[WHAT IS REQUIRED] Among the entries that follow, the required portion opens with the line containing "ATOM 198 N N" and closes with the line containing "ATOM 202 O O". Give that portion again exactly, and nothing else.

PROVIDED DATA section start

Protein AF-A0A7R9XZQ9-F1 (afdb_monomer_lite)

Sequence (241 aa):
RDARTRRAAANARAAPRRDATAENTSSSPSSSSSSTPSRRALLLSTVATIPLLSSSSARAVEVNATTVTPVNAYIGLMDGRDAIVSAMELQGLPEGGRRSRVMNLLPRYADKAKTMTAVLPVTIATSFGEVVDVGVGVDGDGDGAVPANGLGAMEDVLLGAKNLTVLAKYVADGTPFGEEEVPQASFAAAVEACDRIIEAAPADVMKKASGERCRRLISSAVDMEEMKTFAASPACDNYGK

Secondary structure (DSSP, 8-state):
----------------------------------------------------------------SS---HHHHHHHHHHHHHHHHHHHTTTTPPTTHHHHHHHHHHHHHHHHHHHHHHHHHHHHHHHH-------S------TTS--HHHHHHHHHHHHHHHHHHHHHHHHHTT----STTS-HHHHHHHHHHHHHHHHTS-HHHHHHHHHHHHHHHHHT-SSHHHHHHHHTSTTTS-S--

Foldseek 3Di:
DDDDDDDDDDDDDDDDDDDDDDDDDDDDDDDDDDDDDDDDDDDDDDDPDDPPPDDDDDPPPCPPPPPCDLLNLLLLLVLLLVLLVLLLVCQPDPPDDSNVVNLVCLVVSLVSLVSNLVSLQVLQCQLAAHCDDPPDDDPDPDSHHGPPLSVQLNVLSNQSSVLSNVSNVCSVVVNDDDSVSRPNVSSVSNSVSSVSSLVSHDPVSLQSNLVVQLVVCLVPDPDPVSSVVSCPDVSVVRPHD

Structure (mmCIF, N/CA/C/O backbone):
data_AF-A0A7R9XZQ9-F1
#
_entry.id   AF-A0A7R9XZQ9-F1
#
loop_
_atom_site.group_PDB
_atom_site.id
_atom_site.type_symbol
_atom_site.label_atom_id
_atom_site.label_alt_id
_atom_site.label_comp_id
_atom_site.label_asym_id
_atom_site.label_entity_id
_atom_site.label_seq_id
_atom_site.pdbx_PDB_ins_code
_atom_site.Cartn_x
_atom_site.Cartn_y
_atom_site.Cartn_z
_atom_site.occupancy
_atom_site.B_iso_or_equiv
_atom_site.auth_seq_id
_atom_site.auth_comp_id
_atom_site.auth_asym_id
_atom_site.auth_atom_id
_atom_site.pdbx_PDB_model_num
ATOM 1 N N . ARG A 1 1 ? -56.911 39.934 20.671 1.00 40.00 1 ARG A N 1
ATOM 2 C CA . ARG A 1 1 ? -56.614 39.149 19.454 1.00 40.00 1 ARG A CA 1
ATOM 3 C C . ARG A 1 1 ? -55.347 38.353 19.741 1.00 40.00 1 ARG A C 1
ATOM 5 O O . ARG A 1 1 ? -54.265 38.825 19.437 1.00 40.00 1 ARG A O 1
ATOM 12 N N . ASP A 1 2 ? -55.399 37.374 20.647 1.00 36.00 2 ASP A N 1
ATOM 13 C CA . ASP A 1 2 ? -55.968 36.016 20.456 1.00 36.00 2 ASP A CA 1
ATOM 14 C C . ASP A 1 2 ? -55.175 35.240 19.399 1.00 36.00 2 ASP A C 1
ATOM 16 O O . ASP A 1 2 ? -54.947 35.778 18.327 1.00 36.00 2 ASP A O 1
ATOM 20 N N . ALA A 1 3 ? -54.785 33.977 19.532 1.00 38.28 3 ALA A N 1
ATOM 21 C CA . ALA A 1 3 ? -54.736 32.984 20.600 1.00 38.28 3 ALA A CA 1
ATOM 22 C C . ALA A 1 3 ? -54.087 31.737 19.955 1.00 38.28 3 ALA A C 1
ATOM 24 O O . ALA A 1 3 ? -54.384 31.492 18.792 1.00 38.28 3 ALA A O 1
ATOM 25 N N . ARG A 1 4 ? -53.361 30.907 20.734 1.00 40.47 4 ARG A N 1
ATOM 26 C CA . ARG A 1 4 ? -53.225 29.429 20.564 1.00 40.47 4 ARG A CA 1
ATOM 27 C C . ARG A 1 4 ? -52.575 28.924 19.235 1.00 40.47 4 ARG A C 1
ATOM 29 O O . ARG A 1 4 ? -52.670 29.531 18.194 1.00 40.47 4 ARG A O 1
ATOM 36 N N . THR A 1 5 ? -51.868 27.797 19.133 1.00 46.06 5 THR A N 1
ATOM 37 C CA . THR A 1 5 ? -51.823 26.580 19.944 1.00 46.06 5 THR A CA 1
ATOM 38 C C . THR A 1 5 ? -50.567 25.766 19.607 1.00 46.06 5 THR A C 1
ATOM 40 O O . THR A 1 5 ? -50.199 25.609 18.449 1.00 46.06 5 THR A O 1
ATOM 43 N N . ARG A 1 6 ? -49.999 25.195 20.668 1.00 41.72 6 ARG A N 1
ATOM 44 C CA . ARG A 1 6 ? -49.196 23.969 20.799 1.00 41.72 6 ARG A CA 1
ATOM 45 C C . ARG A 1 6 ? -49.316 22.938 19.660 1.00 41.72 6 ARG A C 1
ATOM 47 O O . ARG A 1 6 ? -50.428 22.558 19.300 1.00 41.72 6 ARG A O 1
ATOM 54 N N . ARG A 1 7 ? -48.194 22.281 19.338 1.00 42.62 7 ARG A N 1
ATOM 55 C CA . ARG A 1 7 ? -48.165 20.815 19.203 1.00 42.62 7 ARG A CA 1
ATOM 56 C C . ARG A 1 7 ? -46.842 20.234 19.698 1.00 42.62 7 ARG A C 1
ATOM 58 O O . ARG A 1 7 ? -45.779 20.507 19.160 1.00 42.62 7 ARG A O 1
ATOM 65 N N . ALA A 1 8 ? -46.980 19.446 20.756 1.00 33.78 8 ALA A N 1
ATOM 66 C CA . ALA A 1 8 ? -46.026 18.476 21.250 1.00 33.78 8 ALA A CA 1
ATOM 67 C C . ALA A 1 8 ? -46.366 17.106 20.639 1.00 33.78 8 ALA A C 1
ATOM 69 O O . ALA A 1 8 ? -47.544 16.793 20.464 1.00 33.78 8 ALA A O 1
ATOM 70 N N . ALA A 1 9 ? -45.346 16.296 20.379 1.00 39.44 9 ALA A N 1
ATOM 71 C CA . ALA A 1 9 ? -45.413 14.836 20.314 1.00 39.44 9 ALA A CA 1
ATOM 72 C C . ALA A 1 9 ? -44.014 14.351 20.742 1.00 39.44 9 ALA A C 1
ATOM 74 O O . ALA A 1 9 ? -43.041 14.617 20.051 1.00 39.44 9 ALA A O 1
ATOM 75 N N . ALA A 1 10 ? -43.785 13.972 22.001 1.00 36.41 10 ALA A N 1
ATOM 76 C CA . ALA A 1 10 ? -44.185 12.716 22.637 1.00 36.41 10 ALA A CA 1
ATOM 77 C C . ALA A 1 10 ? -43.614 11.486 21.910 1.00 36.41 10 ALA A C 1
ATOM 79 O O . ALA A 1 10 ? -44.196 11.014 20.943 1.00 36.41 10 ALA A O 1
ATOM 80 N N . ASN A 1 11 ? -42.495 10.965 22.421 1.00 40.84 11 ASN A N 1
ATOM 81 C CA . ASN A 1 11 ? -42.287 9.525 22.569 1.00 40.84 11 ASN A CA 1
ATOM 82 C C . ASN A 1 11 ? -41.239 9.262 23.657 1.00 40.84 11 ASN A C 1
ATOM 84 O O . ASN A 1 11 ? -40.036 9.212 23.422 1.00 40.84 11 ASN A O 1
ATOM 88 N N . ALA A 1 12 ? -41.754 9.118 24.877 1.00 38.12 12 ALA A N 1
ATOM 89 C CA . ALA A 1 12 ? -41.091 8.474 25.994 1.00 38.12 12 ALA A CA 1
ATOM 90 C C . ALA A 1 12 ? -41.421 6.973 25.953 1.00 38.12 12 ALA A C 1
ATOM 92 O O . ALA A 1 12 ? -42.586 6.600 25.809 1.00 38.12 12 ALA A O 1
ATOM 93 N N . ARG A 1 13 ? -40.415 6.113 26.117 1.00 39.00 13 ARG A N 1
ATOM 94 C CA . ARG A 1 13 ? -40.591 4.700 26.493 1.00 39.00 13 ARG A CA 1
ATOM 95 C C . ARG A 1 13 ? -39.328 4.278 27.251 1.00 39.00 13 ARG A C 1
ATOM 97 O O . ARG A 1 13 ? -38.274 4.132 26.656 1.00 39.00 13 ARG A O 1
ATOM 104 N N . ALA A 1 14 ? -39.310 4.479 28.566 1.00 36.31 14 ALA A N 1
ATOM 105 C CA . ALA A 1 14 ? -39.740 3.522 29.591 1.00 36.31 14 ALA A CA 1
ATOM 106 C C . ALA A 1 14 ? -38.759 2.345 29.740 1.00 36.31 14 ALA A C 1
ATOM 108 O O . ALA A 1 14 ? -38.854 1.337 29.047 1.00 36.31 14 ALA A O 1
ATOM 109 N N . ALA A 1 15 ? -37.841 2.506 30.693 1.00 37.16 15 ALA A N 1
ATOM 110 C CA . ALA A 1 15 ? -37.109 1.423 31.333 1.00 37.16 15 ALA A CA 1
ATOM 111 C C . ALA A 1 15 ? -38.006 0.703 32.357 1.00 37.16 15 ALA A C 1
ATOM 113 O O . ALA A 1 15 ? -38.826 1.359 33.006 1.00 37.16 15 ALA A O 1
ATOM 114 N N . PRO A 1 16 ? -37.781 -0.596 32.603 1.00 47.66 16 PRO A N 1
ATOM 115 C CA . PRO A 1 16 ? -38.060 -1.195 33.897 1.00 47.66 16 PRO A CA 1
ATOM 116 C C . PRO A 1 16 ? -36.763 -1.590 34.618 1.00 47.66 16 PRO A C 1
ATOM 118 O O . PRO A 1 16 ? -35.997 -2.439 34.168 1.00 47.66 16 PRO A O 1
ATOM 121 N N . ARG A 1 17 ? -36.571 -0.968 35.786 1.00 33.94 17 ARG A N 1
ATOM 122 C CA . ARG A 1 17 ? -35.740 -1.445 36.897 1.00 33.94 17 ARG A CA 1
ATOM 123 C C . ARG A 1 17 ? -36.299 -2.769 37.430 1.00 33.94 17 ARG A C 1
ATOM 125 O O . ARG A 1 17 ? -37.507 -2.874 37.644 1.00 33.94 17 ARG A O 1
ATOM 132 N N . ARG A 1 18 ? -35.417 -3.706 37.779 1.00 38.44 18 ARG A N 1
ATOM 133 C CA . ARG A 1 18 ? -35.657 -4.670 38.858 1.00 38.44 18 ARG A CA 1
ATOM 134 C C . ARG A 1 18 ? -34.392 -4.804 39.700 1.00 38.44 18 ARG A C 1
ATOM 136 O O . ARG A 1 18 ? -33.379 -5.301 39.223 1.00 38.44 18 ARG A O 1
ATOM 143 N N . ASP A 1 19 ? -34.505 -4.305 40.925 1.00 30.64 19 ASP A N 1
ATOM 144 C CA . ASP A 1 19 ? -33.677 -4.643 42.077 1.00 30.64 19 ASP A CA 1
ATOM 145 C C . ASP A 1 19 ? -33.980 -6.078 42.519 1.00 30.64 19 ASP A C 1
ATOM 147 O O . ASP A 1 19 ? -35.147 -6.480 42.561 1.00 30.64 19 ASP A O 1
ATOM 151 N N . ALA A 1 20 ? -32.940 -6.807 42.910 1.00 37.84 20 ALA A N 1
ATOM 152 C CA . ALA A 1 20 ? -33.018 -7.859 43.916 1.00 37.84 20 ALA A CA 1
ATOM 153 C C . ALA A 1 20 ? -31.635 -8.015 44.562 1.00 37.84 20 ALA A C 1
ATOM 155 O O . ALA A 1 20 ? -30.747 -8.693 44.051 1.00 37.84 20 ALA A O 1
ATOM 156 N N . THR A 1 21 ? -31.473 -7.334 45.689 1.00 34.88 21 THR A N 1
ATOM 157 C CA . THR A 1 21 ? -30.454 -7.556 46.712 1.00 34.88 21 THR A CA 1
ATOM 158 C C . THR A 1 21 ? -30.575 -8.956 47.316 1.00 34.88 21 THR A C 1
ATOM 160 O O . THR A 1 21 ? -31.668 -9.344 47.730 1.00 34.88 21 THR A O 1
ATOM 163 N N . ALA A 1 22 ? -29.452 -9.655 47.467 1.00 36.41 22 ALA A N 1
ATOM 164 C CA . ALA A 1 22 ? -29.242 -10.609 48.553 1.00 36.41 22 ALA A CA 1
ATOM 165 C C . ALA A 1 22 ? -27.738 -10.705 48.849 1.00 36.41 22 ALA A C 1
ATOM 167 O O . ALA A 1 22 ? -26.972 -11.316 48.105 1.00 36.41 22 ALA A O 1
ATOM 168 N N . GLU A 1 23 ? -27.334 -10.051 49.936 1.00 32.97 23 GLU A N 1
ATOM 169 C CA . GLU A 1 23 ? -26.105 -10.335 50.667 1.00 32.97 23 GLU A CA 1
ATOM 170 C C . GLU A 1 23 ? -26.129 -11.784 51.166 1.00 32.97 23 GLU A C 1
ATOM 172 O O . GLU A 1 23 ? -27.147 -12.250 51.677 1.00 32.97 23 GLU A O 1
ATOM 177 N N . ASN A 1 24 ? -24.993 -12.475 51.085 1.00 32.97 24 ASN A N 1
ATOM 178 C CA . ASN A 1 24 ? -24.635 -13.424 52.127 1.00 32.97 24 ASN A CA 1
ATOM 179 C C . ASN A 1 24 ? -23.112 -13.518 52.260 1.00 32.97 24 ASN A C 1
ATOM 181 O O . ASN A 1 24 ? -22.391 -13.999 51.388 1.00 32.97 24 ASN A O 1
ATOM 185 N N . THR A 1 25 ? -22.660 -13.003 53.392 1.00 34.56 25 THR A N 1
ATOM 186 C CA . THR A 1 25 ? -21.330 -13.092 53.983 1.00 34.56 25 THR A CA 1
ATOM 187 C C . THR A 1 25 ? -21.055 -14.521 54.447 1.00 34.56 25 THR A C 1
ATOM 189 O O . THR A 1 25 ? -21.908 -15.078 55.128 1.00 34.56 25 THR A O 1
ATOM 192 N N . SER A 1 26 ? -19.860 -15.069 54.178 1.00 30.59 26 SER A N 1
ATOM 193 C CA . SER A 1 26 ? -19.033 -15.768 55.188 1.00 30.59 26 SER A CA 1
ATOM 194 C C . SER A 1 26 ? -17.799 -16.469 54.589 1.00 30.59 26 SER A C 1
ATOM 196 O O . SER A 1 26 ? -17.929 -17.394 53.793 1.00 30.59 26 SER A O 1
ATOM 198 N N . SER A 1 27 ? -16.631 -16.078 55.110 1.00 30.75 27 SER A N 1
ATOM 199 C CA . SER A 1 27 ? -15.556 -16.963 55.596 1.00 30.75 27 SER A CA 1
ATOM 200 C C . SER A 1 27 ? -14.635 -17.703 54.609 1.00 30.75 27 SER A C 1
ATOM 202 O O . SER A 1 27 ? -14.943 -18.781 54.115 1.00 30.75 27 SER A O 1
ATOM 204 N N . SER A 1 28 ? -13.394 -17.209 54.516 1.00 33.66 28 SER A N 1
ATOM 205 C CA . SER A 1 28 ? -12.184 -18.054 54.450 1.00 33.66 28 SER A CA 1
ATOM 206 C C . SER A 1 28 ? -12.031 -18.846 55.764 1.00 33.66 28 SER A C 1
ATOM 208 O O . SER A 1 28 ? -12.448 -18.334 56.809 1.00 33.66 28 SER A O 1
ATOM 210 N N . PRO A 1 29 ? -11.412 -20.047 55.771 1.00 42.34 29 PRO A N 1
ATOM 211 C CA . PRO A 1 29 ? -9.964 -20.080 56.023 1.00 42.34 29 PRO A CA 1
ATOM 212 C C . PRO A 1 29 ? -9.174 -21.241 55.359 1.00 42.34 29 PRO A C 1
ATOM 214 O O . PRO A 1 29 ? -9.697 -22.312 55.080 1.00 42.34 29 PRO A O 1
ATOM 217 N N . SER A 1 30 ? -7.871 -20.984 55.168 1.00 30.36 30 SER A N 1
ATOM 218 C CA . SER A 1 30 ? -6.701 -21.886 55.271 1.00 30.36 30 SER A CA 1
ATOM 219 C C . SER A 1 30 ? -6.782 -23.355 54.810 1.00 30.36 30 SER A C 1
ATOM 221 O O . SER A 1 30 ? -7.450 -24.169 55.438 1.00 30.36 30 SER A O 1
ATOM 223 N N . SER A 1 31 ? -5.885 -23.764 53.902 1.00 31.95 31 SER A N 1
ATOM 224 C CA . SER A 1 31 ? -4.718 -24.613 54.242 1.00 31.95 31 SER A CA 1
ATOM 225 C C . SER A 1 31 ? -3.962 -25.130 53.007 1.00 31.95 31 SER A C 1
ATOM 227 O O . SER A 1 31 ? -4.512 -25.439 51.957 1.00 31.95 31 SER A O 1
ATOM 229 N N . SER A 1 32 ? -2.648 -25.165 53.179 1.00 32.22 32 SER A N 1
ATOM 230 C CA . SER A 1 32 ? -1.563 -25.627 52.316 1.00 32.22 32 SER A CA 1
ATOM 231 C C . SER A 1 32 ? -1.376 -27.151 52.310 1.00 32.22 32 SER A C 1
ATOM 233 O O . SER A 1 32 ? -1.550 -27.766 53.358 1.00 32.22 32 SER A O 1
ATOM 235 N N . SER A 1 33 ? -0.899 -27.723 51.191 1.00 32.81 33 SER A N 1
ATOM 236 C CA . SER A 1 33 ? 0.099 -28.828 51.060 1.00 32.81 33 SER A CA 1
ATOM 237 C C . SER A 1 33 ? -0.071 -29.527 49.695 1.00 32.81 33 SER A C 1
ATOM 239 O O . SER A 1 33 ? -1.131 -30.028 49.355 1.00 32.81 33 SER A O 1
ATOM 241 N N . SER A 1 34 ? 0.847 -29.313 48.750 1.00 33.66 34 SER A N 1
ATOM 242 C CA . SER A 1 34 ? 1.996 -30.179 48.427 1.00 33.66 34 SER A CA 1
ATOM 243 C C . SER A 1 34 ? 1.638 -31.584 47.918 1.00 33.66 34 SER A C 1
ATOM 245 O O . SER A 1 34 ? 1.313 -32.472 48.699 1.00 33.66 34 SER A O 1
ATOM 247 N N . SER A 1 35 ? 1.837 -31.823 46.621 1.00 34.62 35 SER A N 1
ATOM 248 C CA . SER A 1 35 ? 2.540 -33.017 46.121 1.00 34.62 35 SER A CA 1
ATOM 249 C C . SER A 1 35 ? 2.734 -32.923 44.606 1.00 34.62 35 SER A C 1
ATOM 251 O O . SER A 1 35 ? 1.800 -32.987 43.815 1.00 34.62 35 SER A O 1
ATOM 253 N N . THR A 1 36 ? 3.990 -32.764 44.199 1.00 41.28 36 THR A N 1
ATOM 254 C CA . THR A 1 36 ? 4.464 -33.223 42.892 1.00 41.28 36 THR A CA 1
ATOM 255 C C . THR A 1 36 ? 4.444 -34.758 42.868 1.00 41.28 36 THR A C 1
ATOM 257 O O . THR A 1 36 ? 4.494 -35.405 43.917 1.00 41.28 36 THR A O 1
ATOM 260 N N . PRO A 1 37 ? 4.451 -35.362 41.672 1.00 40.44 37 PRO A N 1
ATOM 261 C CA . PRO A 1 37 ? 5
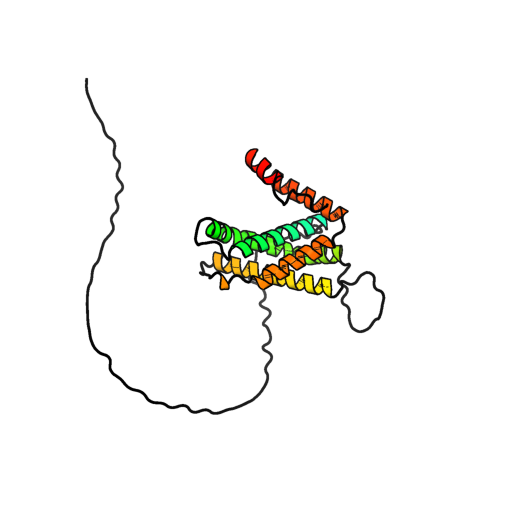.705 -35.996 41.298 1.00 40.44 37 PRO A CA 1
ATOM 262 C C . PRO A 1 37 ? 6.126 -35.688 39.861 1.00 40.44 37 PRO A C 1
ATOM 264 O O . PRO A 1 37 ? 5.389 -35.845 38.893 1.00 40.44 37 PRO A O 1
ATOM 267 N N . SER A 1 38 ? 7.395 -35.305 39.763 1.00 42.06 38 SER A N 1
ATOM 268 C CA . SER A 1 38 ? 8.210 -35.346 38.558 1.00 42.06 38 SER A CA 1
ATOM 269 C C . SER A 1 38 ? 8.391 -36.792 38.090 1.00 42.06 38 SER A C 1
ATOM 271 O O . SER A 1 38 ? 8.859 -37.633 38.859 1.00 42.06 38 SER A O 1
ATOM 273 N N . ARG A 1 39 ? 8.102 -37.063 36.814 1.00 45.62 39 ARG A N 1
ATOM 274 C CA . ARG A 1 39 ? 8.772 -38.116 36.041 1.00 45.62 39 ARG A CA 1
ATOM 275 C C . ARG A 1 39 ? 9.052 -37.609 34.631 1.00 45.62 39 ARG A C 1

PROVIDED DATA section end

[SOLUTION FOR THIS EXERCISE]
ATOM 198 N N . SER A 1 27 ? -16.631 -16.078 55.110 1.00 30.75 27 SER A N 1
ATOM 199 C CA . SER A 1 27 ? -15.556 -16.963 55.596 1.00 30.75 27 SER A CA 1
ATOM 200 C C . SER A 1 27 ? -14.635 -17.703 54.609 1.00 30.75 27 SER A C 1
ATOM 202 O O . SER A 1 27 ? -14.943 -18.781 54.115 1.00 30.75 27 SER A O 1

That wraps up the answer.